Pick each line that has "backbone" out of the records.

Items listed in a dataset
-------

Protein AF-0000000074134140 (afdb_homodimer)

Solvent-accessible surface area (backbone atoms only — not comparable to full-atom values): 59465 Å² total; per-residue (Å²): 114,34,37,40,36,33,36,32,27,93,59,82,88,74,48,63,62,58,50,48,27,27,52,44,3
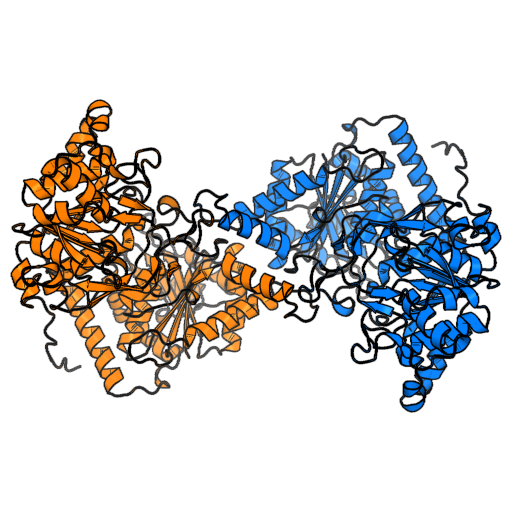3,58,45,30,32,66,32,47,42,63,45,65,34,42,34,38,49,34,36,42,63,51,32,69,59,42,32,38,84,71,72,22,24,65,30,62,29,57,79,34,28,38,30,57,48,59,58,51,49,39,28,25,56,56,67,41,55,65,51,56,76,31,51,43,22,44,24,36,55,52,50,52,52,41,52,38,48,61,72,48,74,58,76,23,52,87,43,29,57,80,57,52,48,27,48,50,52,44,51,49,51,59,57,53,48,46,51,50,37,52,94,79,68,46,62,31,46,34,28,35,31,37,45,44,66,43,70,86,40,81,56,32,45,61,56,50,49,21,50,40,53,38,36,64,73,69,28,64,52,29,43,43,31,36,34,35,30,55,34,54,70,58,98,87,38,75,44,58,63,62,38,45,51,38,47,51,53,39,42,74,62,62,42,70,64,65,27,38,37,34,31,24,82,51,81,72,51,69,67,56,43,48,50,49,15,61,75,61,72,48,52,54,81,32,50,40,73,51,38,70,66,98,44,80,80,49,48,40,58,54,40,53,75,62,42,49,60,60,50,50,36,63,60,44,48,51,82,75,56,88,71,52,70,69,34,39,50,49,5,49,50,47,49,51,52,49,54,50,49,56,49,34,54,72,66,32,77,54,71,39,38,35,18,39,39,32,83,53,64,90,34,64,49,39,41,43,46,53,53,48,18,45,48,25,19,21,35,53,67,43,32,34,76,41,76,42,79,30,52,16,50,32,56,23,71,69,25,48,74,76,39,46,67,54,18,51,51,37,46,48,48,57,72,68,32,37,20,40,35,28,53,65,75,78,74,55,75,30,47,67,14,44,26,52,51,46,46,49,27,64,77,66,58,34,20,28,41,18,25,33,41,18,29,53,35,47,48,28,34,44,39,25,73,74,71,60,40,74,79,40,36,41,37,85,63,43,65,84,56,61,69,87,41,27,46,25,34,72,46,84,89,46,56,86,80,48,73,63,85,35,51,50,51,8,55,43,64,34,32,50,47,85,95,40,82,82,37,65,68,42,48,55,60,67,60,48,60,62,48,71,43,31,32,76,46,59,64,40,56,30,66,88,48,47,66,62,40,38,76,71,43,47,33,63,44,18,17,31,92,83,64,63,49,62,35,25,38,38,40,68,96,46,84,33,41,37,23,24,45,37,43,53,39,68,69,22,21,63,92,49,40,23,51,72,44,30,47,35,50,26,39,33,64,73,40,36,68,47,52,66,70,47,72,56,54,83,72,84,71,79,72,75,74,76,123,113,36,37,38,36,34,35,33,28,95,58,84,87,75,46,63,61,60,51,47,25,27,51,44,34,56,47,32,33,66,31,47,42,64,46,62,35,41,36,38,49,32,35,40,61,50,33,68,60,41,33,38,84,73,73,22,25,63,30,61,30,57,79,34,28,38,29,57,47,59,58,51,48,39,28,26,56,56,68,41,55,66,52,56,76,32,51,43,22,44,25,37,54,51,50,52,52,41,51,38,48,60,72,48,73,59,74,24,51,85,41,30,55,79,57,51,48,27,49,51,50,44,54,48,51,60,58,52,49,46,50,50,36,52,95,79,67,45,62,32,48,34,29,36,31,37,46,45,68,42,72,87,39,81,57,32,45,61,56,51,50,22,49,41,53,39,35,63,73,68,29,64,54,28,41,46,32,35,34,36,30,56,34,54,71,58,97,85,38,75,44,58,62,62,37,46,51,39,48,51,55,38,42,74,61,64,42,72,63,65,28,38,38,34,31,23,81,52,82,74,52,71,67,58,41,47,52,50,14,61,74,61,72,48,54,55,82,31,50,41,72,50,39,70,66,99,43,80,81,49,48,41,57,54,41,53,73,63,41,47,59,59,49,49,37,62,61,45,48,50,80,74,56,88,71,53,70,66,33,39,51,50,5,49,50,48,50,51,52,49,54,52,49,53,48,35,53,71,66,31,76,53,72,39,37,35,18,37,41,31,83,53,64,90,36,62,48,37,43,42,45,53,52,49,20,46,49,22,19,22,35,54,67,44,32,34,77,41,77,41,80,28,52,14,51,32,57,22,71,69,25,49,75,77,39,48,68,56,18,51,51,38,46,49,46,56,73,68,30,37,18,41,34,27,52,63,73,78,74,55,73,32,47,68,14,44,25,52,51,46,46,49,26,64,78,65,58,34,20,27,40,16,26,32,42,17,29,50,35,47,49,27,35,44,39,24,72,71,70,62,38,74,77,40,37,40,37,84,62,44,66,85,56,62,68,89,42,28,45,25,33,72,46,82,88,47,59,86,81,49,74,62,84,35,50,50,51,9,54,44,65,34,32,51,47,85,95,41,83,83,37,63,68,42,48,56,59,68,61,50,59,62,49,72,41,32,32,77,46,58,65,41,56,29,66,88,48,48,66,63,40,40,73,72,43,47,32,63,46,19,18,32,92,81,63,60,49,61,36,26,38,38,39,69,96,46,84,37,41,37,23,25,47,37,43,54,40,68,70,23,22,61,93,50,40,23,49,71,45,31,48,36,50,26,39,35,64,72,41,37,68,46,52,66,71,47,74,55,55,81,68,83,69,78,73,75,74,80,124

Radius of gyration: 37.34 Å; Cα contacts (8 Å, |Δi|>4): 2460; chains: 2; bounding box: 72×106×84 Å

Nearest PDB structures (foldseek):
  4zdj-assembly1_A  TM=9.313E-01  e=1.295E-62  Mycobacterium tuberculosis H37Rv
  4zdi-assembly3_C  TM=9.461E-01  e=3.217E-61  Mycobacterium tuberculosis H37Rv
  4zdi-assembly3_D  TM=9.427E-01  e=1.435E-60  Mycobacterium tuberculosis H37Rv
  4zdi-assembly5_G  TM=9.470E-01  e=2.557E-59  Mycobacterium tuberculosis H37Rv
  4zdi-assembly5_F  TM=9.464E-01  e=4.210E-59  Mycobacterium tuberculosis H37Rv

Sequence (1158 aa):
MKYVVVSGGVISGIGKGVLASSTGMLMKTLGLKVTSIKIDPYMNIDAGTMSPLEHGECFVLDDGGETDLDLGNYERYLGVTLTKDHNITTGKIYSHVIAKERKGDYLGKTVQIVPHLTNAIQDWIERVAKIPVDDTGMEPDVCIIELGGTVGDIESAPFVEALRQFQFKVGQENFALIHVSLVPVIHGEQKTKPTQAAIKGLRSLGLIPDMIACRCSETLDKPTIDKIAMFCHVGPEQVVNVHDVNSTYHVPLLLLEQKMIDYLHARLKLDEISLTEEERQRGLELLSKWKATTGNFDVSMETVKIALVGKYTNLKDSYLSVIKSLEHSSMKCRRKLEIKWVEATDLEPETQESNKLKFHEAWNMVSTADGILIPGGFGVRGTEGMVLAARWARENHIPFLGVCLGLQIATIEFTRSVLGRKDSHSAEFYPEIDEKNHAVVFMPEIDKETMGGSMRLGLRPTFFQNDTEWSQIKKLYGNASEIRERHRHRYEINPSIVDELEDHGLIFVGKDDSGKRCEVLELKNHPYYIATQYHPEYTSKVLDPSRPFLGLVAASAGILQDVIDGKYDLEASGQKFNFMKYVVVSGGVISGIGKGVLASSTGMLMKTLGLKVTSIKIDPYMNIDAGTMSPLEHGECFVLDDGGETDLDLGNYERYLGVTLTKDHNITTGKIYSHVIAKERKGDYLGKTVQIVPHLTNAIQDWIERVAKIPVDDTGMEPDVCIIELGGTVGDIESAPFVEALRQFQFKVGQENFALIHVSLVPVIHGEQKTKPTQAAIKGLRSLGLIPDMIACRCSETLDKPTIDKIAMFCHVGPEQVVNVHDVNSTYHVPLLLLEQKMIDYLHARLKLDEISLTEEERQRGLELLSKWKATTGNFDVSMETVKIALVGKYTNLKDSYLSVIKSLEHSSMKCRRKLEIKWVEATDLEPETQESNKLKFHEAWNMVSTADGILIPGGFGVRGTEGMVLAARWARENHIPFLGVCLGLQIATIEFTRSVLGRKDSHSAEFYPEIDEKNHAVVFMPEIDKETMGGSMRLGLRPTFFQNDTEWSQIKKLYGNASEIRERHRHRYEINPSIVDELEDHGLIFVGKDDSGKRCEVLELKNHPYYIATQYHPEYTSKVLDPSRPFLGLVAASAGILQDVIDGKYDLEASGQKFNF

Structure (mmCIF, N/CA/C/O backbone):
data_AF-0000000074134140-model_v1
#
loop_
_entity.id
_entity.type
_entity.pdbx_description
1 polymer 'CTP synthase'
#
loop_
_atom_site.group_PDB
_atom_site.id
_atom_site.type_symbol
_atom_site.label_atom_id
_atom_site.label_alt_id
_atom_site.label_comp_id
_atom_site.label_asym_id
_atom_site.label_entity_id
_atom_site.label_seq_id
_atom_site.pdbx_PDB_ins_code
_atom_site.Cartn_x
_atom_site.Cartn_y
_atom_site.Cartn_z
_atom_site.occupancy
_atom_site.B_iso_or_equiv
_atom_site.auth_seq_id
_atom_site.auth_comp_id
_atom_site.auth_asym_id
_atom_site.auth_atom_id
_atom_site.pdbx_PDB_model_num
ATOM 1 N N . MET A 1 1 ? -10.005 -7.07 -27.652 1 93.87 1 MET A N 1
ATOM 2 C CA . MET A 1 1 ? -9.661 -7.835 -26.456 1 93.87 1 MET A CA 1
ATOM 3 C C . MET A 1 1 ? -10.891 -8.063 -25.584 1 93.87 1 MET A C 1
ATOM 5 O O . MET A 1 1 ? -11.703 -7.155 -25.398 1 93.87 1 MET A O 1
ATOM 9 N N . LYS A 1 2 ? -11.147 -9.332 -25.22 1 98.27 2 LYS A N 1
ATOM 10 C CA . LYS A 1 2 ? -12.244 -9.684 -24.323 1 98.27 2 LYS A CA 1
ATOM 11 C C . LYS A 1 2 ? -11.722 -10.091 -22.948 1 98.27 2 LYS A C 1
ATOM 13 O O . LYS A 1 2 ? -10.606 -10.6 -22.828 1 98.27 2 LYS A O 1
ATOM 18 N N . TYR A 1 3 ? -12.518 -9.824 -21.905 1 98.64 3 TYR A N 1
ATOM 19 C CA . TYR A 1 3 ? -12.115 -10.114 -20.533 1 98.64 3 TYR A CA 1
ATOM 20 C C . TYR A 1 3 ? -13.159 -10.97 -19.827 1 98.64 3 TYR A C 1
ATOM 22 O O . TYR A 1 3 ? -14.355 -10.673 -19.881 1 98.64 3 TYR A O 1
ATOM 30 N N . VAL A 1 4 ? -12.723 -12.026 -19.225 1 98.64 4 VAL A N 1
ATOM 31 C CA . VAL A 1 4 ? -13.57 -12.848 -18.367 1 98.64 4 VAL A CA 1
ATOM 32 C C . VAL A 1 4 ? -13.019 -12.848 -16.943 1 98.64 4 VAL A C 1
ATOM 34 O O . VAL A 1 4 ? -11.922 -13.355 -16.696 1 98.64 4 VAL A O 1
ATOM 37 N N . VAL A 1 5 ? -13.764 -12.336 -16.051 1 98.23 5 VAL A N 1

-------

__The completed task__:
Solvent-accessible surface area (backbone atoms only — not comparable to full-atom values): 59465 Å² total; per-residue (Å²): 114,34,37,40,36,33,36,32,27,93,59,82,88,74,48,63,62,58,50,48,27,27,52,44,3
Structure (mmCIF, N/CA/C/O backbone):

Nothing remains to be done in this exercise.